The banks are in way for way more than its likely to go for at auction so can I assume that the bank will buy it back at this auction and no one is even wasting their time with this particular property because  of this.  I contacted local title company and they wanted to refer me to lawyer to draft an agreement to buy the "rights of redemption" and then told me that it would only hold the valid rights if I in fact redeemed.  I was told next that Escrow can draft a document between two parties but that I should still seek legal counsel so that is worded appropriately. 

How can I find out what I am missing without paying 100's of dollars and wasting more time.  What do I need to do next.   


Sincerely,

Way Over My Head Rookie Investor

Well the days of drop bids are long gone.. and if there is any kind of insurance on the loan it will be a full credit bid.

do you have an opening bid ? that's where it will start.

foreclosures as one offs are pretty dicey as your finding out.. just keep following it.. I would not get wound up in the rights at this point.. since the guys I know draft their own redemption right docs that the title companies will insure over your going to pay thousands to get it done... remember these guys do this for a living.
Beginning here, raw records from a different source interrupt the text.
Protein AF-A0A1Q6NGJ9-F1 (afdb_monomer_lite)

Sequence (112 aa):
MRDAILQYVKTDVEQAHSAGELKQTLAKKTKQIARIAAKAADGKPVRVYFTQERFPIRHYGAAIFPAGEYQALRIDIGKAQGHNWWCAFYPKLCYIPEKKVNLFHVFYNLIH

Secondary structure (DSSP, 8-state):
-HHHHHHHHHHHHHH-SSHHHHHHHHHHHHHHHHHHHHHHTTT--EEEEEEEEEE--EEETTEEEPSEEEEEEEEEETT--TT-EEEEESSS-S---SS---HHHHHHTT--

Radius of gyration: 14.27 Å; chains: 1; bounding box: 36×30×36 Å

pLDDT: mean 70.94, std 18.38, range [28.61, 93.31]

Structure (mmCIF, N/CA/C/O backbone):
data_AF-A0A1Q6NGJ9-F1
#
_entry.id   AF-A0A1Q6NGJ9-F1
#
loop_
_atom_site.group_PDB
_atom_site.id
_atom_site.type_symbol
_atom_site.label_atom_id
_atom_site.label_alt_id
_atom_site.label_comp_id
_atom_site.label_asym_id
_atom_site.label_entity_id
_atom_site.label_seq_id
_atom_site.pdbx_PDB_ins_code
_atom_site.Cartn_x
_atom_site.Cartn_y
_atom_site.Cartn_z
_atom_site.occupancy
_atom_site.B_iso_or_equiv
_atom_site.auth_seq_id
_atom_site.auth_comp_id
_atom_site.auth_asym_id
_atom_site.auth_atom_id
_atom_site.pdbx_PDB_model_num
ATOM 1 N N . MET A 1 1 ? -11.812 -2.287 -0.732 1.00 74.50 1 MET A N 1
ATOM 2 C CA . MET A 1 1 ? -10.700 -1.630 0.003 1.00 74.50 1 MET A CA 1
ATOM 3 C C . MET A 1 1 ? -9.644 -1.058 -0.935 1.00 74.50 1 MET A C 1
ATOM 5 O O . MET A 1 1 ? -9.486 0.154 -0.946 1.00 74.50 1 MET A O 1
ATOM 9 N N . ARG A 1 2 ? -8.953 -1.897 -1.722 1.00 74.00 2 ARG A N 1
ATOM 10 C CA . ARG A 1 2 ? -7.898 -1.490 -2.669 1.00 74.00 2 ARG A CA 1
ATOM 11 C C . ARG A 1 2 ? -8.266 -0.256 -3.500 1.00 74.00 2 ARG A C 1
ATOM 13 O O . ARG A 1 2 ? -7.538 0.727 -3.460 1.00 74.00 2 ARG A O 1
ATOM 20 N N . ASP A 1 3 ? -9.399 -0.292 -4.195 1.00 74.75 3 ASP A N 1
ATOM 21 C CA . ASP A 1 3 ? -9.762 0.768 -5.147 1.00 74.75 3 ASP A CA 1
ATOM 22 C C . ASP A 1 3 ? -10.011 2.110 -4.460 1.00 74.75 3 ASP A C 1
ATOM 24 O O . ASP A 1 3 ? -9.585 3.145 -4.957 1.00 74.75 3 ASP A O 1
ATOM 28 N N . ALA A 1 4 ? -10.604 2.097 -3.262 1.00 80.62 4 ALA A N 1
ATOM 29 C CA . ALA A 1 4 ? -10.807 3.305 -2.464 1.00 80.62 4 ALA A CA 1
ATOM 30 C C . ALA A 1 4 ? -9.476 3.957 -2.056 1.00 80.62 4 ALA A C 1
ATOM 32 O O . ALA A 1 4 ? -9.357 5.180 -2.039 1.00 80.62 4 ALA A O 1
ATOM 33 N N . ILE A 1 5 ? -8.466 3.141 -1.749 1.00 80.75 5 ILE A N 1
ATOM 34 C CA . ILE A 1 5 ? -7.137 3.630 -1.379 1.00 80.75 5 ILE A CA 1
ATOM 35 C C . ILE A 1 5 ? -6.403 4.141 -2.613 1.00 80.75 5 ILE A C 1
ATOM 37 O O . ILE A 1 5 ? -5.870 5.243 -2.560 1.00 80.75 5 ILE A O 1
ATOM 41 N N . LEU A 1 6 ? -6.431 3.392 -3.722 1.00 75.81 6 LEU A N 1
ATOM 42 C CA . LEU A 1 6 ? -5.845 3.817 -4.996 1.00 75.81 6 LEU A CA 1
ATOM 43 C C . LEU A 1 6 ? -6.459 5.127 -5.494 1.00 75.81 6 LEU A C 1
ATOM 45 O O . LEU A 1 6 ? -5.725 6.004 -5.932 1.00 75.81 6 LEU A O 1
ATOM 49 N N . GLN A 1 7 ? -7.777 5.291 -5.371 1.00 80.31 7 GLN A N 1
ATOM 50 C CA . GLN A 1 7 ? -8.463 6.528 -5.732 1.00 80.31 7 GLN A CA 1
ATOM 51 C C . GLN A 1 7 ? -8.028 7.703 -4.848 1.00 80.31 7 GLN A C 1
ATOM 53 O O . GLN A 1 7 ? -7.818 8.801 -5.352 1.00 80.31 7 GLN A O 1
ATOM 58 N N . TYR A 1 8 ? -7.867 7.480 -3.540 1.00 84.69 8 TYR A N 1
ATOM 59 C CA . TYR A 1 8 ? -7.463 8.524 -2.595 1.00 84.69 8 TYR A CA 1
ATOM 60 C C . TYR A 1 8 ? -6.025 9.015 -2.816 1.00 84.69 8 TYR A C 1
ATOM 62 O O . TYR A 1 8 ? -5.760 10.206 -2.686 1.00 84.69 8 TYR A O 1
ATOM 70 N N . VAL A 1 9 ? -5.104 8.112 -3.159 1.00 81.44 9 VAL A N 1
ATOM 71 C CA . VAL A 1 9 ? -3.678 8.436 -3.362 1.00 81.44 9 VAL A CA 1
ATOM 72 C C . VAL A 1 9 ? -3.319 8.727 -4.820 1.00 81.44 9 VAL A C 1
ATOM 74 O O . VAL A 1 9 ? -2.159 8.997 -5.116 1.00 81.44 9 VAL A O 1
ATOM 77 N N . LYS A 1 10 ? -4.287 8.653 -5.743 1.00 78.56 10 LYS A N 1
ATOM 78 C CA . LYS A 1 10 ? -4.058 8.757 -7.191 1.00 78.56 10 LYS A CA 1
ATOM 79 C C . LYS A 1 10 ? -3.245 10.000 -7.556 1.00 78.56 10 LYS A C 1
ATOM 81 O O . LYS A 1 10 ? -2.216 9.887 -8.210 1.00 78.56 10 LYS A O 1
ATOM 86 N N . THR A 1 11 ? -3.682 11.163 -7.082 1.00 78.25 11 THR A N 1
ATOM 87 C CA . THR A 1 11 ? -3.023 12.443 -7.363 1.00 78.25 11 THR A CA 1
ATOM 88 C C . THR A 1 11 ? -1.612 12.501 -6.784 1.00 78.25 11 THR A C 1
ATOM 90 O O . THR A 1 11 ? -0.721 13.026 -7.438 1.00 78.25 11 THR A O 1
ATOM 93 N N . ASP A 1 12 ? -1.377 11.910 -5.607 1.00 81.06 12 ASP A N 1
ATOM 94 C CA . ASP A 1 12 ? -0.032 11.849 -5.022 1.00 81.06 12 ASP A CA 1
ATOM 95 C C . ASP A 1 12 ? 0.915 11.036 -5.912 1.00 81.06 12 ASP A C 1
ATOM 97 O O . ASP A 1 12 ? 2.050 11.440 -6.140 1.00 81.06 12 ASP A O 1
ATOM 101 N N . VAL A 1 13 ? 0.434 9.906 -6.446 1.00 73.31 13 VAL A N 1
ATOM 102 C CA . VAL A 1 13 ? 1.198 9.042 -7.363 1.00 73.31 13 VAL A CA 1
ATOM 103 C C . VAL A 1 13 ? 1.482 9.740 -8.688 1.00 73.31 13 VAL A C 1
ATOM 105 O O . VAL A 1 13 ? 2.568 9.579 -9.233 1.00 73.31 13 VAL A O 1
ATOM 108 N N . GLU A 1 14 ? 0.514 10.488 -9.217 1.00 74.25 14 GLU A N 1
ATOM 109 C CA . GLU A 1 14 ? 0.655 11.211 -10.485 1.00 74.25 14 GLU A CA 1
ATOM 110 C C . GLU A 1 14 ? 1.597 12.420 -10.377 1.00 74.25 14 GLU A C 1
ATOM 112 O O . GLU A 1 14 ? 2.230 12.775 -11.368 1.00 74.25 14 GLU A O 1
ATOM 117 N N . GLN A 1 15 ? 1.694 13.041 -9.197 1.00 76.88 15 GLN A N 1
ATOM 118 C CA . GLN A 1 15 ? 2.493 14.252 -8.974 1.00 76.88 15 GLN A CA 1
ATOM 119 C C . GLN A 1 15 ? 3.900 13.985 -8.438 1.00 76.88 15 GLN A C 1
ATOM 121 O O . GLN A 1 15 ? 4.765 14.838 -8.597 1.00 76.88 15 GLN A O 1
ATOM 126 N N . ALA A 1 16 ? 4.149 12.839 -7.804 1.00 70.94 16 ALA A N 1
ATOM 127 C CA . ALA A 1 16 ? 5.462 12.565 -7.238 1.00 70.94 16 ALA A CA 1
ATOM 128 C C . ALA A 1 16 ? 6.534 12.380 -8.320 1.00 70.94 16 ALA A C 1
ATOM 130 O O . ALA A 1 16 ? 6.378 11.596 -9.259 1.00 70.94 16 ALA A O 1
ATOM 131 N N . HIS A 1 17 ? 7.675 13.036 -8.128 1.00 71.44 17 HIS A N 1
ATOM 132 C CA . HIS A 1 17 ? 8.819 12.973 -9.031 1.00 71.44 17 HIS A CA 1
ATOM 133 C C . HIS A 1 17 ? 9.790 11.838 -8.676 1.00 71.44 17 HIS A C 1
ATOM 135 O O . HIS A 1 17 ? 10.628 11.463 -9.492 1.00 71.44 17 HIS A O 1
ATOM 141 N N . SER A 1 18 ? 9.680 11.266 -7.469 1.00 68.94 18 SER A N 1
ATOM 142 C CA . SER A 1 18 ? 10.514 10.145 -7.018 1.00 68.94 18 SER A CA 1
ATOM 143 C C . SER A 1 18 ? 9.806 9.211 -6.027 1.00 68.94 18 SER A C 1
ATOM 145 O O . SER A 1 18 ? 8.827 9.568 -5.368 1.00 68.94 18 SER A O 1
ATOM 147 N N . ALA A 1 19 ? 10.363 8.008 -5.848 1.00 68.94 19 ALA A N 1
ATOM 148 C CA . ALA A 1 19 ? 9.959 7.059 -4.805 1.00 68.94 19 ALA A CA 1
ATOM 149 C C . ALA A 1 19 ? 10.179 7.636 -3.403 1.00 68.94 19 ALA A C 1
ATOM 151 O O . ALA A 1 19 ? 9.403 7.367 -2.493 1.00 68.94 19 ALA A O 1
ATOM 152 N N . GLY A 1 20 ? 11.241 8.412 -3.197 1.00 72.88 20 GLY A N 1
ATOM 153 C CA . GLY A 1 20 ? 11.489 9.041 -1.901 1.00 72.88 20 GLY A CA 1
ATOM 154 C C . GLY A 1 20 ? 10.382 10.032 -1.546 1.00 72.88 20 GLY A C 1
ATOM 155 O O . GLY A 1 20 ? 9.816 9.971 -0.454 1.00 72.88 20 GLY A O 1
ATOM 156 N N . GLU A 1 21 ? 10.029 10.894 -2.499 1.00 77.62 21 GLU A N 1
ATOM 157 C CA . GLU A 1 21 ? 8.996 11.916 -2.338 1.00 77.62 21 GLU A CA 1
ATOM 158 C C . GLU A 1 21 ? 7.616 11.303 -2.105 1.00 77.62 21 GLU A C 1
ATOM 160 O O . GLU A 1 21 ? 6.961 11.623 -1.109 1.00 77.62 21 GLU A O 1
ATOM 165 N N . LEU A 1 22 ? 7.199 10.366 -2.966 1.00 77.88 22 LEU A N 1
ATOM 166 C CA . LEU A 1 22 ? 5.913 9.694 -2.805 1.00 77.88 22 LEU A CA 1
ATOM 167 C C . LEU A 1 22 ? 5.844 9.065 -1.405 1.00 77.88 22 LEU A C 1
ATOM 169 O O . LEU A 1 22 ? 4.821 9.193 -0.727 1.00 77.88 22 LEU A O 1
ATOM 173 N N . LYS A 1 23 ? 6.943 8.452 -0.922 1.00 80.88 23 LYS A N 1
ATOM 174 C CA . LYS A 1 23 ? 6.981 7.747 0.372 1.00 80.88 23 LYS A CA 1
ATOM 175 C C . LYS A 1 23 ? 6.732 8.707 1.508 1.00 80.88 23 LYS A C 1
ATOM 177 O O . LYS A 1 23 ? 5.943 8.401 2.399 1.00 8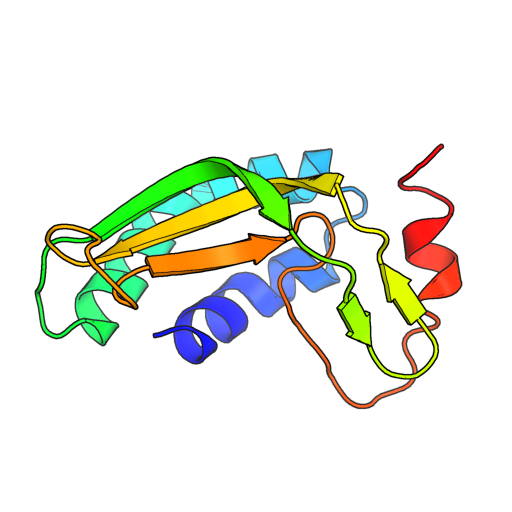0.88 23 LYS A O 1
ATOM 182 N N . GLN A 1 24 ? 7.374 9.866 1.472 1.00 85.38 24 GLN A N 1
ATOM 183 C CA . GLN A 1 24 ? 7.162 10.910 2.465 1.00 85.38 24 GLN A CA 1
ATOM 184 C C . GLN A 1 24 ? 5.717 11.421 2.438 1.00 85.38 24 GLN A C 1
ATOM 186 O O . GLN A 1 24 ? 5.106 11.585 3.497 1.00 85.38 24 GLN A O 1
ATOM 191 N N . THR A 1 25 ? 5.140 11.616 1.252 1.00 86.12 25 THR A N 1
ATOM 192 C CA . THR A 1 25 ? 3.742 12.038 1.092 1.00 86.12 25 THR A CA 1
ATOM 193 C C . THR A 1 25 ? 2.771 11.001 1.653 1.00 86.12 25 THR A C 1
ATOM 195 O O . THR A 1 25 ? 1.919 11.328 2.483 1.00 86.12 25 THR A O 1
ATOM 198 N N . LEU A 1 26 ? 2.929 9.727 1.295 1.00 85.25 26 LEU A N 1
ATOM 199 C CA . LEU A 1 26 ? 2.082 8.655 1.814 1.00 85.25 26 LEU A CA 1
ATOM 200 C C . LEU A 1 26 ? 2.300 8.416 3.310 1.00 85.25 26 LEU A C 1
ATOM 202 O O . LEU A 1 26 ? 1.330 8.159 4.021 1.00 85.25 26 LEU A O 1
ATOM 206 N N . ALA A 1 27 ? 3.526 8.572 3.817 1.00 88.94 27 ALA A N 1
ATOM 207 C CA . ALA A 1 27 ? 3.816 8.495 5.246 1.00 88.94 27 ALA A CA 1
ATOM 208 C C . ALA A 1 27 ? 2.997 9.527 6.033 1.00 88.94 27 ALA A C 1
ATOM 210 O O . ALA A 1 27 ? 2.344 9.162 7.014 1.00 88.94 27 ALA A O 1
ATOM 211 N N . LYS A 1 28 ? 2.925 10.774 5.546 1.00 93.31 28 LYS A N 1
ATOM 212 C CA . LYS A 1 28 ? 2.069 11.828 6.121 1.00 93.31 28 LYS A CA 1
ATOM 213 C C . LYS A 1 28 ? 0.576 11.474 6.048 1.00 93.31 28 LYS A C 1
ATOM 215 O O . LYS A 1 28 ? -0.181 11.817 6.955 1.00 93.31 28 LYS A O 1
ATOM 220 N N . LYS A 1 29 ? 0.150 10.740 5.014 1.00 91.75 29 LYS A N 1
ATOM 221 C CA . LYS A 1 29 ? -1.249 10.322 4.800 1.00 91.75 29 LYS A CA 1
ATOM 222 C C . LYS A 1 29 ? -1.630 8.983 5.439 1.00 91.75 29 LYS A C 1
ATOM 224 O O . LYS A 1 29 ? -2.810 8.633 5.433 1.00 91.75 29 LYS A O 1
ATOM 229 N N . THR A 1 30 ? -0.692 8.261 6.057 1.00 89.81 30 THR A N 1
ATOM 230 C CA . THR A 1 30 ? -0.900 6.914 6.631 1.00 89.81 30 THR A CA 1
ATOM 231 C C . THR A 1 30 ? -2.137 6.826 7.526 1.00 89.81 30 THR A C 1
ATOM 233 O O . THR A 1 30 ? -2.933 5.899 7.393 1.00 89.81 30 THR A O 1
ATOM 236 N N . LYS A 1 31 ? -2.363 7.821 8.398 1.00 91.44 31 LYS A N 1
ATOM 237 C CA . LYS A 1 31 ? -3.549 7.865 9.275 1.00 91.44 31 LYS A CA 1
ATOM 238 C C . LYS A 1 31 ? -4.858 7.922 8.483 1.00 91.44 31 LYS A C 1
ATOM 240 O O . LYS A 1 31 ? -5.836 7.288 8.868 1.00 91.44 31 LYS A O 1
ATOM 245 N N . GLN A 1 32 ? -4.896 8.674 7.387 1.00 93.25 32 GLN A N 1
ATOM 246 C CA . GLN A 1 32 ? -6.092 8.796 6.556 1.00 93.25 32 GLN A CA 1
ATOM 247 C C . GLN A 1 32 ? -6.305 7.553 5.689 1.00 93.25 32 GLN A C 1
ATOM 249 O O . GLN A 1 32 ? -7.433 7.074 5.592 1.00 93.25 32 GLN A O 1
ATOM 254 N N . ILE A 1 33 ? -5.224 6.965 5.171 1.00 88.75 33 ILE A N 1
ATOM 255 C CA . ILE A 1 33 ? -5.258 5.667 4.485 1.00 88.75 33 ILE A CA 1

and of course we are just shooting in the dark since you have not said what you think is owed on it.

are we talking a 500k mortgage or a 50k mortgage.

do you know if its first position ?

you should learn how to go to court house and do this for yourself.. trying to get all this info on the internet is not wise. other than the little bit I am telling you.. but its not legal advice and its just my experiences.

remember the guys your competing against in Oregon can just pick up the phone and the title company will give them date downs then and now.. this is why we did so well we had all the perks that a newb or a one of buyer just did not have.

it was funny at times my competition shows up with the newspaper clippings copies of everything they got at the court house to try to figure if they should bid...

I had a spread sheet with every single NOD in the 2 million metro that my secretary updated everyday.. had lien position tax's IRS lien everything we needed to bid all at a glance.. the title company actually update our data every Friday as the new NODs came out.. but we gave them 100 orders a year or more.

so you know the old deal these companies take care of who is bringing them revenue and in Oregon our title companies are very nice.. in many other markets you would not get the time of day being a one off.

You also probably have no clue about other special tax's that could attach that are not public record.. I learned that one and it cost me 90K large  LOL... so be careful. probably not an issue but it does happen..

only way to absolutely know if you can't do your own search's and know how to do the other special tax potentials is to pay for a OE  or full title report  OE wont even show the special tax's  that is only available through the  telephone and you have to know where to call and or a full blown title report. And each county is different  LOL.  I will guess this is like 97% of all sales in Oregon these days it will revert to lender and not go 3p

3P =  third party bidder

So far my consensus is "these guys can have it."  There's got to be a better way to financial independence.  Think I'll go back to building an actual  business that I can step away from in 4 years.  The stress of these shady deals alone isn't worth the payout.  Had a very successful developer once tell me "don't ever invest in anything with a bed in it."  Think I might listen to him.     

Updated 24 days ago

Ok so done with venting. But I do believe the better strategy for an investor just getting started out in Real Estate is to focus on off market deals and drive for dollars rather than fight for them at the courthouse. I'll go check the auction out and see what happens. I'll post what I learn.